Try it =>
From the material below, set down exactly the lines that run from the one containing "ATOM 179 N N" to the one containing "ATOM 205 C C", minus the pictures.

Provided information =>
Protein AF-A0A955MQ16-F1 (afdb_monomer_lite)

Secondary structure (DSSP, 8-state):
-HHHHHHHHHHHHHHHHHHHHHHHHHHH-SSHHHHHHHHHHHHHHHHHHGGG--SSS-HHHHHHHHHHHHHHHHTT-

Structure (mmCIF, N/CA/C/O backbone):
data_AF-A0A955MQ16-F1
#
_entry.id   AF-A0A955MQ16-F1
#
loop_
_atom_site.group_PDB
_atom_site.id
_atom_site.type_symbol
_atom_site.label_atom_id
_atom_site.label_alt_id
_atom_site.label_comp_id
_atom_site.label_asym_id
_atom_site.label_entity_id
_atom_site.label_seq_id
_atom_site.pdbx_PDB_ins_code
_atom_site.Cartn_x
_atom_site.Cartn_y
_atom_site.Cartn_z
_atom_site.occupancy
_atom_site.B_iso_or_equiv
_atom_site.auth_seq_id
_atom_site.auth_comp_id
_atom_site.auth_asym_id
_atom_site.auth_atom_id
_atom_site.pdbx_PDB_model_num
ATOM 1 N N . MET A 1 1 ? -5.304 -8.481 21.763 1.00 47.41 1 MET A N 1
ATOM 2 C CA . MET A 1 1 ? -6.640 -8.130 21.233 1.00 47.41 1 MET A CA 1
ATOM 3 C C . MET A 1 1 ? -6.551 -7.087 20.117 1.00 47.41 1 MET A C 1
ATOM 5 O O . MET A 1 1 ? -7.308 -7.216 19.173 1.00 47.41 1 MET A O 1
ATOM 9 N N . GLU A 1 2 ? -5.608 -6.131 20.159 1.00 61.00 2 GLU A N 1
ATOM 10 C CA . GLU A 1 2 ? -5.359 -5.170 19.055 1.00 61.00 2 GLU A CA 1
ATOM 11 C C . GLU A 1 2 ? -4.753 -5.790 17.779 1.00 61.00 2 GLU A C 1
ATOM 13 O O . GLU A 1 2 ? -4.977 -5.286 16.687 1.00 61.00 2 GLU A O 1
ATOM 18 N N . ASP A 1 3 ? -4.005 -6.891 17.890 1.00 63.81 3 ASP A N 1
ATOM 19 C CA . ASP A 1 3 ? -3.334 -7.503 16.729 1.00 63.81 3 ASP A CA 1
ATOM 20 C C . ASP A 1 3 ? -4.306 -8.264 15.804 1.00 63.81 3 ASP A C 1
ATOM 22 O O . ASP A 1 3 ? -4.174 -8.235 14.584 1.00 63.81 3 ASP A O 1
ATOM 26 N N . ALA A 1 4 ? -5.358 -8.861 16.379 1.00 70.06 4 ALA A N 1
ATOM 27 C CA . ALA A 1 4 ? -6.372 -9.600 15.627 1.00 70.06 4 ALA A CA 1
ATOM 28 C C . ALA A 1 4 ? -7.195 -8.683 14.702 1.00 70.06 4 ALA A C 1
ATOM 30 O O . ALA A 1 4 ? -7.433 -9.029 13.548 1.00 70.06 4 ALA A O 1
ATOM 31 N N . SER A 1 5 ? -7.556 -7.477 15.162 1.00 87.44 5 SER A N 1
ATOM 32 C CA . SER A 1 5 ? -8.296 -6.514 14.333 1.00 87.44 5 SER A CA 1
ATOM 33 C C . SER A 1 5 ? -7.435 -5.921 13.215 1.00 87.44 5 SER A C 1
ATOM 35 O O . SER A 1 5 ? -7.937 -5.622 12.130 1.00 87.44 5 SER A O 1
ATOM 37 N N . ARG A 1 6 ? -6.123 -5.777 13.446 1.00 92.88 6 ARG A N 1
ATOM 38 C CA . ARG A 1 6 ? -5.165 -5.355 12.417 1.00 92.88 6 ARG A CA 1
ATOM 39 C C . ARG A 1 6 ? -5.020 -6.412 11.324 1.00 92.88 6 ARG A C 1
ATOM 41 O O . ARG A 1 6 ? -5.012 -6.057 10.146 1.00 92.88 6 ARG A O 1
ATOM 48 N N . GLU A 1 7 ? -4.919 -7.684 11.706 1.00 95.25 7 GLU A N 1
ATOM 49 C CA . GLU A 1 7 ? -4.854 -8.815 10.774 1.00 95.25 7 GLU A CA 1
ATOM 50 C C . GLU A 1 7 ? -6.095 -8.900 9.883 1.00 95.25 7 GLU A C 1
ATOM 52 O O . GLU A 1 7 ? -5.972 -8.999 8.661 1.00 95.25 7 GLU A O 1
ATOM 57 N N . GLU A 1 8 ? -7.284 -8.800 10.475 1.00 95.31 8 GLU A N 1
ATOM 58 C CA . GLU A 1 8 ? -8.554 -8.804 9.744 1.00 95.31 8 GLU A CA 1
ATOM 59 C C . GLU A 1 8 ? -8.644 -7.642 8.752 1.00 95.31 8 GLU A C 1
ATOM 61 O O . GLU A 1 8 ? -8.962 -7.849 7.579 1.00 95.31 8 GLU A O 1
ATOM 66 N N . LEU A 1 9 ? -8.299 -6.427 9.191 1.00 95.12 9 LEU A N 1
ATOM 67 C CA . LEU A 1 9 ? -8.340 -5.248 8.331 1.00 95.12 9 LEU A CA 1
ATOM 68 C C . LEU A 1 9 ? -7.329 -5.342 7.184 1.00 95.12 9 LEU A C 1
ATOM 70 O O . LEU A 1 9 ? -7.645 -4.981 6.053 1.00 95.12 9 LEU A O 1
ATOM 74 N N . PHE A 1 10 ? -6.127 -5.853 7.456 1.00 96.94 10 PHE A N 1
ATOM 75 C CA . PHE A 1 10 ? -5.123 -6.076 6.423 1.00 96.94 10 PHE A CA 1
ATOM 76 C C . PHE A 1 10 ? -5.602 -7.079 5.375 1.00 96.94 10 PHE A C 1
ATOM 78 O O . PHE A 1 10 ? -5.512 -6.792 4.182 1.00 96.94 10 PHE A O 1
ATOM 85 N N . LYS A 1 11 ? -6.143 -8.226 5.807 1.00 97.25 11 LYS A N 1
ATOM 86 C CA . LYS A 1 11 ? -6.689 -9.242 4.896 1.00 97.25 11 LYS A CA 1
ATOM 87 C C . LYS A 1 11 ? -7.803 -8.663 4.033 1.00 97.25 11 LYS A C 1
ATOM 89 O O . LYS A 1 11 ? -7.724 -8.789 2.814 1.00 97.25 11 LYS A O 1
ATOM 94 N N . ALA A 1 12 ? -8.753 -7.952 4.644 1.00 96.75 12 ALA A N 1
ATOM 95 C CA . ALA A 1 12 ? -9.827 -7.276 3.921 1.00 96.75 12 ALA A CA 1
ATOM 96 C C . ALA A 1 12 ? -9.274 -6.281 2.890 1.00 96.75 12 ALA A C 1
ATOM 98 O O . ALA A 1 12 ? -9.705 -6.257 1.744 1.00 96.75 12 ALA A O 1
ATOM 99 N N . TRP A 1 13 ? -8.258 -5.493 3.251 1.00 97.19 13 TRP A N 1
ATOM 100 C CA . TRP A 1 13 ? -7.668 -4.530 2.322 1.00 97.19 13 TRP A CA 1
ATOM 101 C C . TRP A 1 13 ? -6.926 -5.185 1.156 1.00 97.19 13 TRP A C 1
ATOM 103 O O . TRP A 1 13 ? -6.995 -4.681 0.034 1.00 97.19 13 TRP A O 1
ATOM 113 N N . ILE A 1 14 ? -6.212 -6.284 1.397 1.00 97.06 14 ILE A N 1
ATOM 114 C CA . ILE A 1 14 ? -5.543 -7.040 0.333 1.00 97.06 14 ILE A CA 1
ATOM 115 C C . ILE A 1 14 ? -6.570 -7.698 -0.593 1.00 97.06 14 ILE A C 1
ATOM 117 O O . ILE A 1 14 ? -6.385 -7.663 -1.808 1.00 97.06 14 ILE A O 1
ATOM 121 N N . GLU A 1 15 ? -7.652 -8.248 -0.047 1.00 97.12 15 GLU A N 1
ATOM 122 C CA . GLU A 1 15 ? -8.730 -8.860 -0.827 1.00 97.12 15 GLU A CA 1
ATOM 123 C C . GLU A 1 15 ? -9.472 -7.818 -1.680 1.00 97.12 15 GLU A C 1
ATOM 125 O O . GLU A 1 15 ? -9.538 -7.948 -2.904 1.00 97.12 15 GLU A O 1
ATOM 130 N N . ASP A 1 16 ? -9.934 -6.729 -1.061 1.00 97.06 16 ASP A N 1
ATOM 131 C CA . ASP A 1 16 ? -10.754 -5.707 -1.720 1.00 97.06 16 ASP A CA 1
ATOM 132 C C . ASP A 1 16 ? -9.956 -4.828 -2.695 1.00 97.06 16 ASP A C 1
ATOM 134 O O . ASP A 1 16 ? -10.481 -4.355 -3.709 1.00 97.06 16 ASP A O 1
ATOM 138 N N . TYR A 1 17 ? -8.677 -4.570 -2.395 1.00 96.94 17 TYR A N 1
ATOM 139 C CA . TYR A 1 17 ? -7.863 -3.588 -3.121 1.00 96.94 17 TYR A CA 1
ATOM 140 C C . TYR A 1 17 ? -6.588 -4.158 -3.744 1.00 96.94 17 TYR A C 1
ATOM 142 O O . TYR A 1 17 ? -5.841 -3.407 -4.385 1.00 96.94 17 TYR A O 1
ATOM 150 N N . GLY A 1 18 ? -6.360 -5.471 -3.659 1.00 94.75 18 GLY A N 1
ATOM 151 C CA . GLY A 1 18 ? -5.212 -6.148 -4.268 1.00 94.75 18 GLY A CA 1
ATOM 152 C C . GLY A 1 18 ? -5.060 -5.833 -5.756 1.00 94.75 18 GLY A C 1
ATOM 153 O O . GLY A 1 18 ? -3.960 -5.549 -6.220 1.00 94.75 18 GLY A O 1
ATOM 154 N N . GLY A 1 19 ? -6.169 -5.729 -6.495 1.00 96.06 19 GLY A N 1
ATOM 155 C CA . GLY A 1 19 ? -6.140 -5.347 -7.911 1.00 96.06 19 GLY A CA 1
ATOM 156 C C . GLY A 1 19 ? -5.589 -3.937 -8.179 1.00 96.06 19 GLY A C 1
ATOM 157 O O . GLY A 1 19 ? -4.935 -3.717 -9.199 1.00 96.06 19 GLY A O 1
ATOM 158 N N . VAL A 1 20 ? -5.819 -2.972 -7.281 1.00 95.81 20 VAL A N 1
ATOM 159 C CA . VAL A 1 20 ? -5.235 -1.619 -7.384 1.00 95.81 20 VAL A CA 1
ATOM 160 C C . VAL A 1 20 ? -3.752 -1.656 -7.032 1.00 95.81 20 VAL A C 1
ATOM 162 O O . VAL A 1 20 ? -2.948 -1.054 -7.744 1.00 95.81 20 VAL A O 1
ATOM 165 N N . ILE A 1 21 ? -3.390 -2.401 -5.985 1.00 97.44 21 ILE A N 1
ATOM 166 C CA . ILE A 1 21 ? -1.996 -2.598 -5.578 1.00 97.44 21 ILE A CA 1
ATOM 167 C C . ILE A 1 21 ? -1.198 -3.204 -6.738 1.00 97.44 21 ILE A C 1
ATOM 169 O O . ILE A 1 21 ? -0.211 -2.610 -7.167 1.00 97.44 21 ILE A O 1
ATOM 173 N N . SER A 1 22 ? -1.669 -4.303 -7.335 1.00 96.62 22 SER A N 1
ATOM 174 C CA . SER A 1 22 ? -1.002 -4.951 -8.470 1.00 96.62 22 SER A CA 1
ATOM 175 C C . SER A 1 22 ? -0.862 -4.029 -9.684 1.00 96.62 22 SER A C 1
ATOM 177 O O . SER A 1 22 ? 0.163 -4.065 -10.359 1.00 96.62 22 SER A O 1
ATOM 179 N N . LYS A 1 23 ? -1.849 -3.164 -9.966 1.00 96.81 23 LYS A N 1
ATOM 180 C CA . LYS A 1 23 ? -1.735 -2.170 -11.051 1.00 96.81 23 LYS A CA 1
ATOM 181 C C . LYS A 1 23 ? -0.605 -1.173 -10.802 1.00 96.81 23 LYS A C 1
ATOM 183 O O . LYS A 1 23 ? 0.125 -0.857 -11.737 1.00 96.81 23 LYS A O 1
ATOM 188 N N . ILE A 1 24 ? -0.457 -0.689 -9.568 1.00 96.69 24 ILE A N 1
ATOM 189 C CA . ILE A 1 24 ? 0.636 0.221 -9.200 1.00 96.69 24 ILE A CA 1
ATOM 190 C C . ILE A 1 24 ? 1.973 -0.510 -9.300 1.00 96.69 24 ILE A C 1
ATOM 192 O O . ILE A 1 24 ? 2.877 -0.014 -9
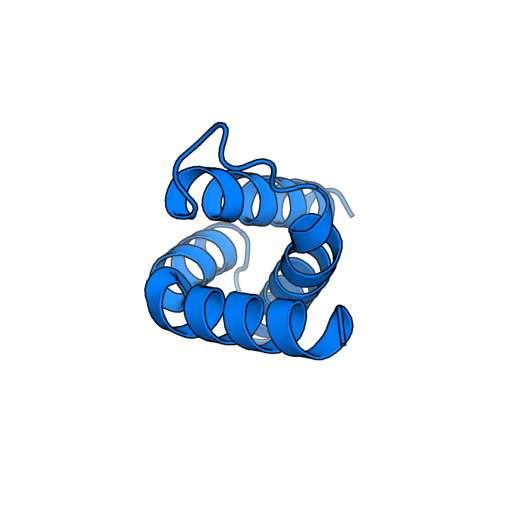.958 1.00 96.69 24 ILE A O 1
ATOM 196 N N . VAL A 1 25 ? 2.086 -1.708 -8.723 1.00 97.81 25 VAL A N 1
ATOM 197 C CA . VAL A 1 25 ? 3.315 -2.516 -8.770 1.00 97.81 25 VAL A CA 1
ATOM 198 C C . VAL A 1 25 ? 3.779 -2.732 -10.217 1.00 97.81 25 VAL A C 1
ATOM 200 O O . VAL A 1 25 ? 4.927 -2.439 -10.555 1.00 97.81 25 VAL A O 1
ATOM 203 N N . ARG A 1 26 ? 2.870 -3.147 -11.108 1.00 96.50 26 ARG A N 1
ATOM 204 C CA . ARG A 1 26 ? 3.163 -3.366 -12.537 1.00 96.50 26 ARG A CA 1
ATOM 205 C C . ARG A 1 26 ? 3.541 -2.103 -13.298 1.00 96.50 26 ARG A C 1
ATOM 207 O O . ARG A 1 26 ? 4.230 -2.187 -14.305 1.00 96.50 26 ARG A O 1
ATOM 214 N N . ALA A 1 27 ? 3.100 -0.931 -12.849 1.00 96.06 27 ALA A N 1
ATOM 215 C CA . ALA A 1 27 ? 3.489 0.331 -13.474 1.00 96.06 27 ALA A CA 1
ATOM 216 C C . ALA A 1 27 ? 4.948 0.726 -13.162 1.00 96.06 27 ALA A C 1
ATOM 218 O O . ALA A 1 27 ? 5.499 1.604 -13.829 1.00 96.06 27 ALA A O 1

Result =>
ATOM 179 N N . LYS A 1 23 ? -1.849 -3.164 -9.966 1.00 96.81 23 LYS A N 1
ATOM 180 C CA . LYS A 1 23 ? -1.735 -2.170 -11.051 1.00 96.81 23 LYS A CA 1
ATOM 181 C C . LYS A 1 23 ? -0.605 -1.173 -10.802 1.00 96.81 23 LYS A C 1
ATOM 183 O O . LYS A 1 23 ? 0.125 -0.857 -11.737 1.00 96.81 23 LYS A O 1
ATOM 188 N N . ILE A 1 24 ? -0.457 -0.689 -9.568 1.00 96.69 24 ILE A N 1
ATOM 189 C CA . ILE A 1 24 ? 0.636 0.221 -9.200 1.00 96.69 24 ILE A CA 1
ATOM 190 C C . ILE A 1 24 ? 1.973 -0.510 -9.300 1.00 96.69 24 ILE A C 1
ATOM 192 O O . ILE A 1 24 ? 2.877 -0.014 -9
.958 1.00 96.69 24 ILE A O 1
ATOM 196 N N . VAL A 1 25 ? 2.086 -1.708 -8.723 1.00 97.81 25 VAL A N 1
ATOM 197 C CA . VAL A 1 25 ? 3.315 -2.516 -8.770 1.00 97.81 25 VAL A CA 1
ATOM 198 C C . VAL A 1 25 ? 3.779 -2.732 -10.217 1.00 97.81 25 VAL A C 1
ATOM 200 O O . VAL A 1 25 ? 4.927 -2.439 -10.555 1.00 97.81 25 VAL A O 1
ATOM 203 N N . ARG A 1 26 ? 2.870 -3.147 -11.108 1.00 96.50 26 ARG A N 1
ATOM 204 C CA . ARG A 1 26 ? 3.163 -3.366 -12.537 1.00 96.50 26 ARG A CA 1
ATOM 205 C C . ARG A 1 26 ? 3.541 -2.103 -13.298 1.00 96.50 26 ARG A C 1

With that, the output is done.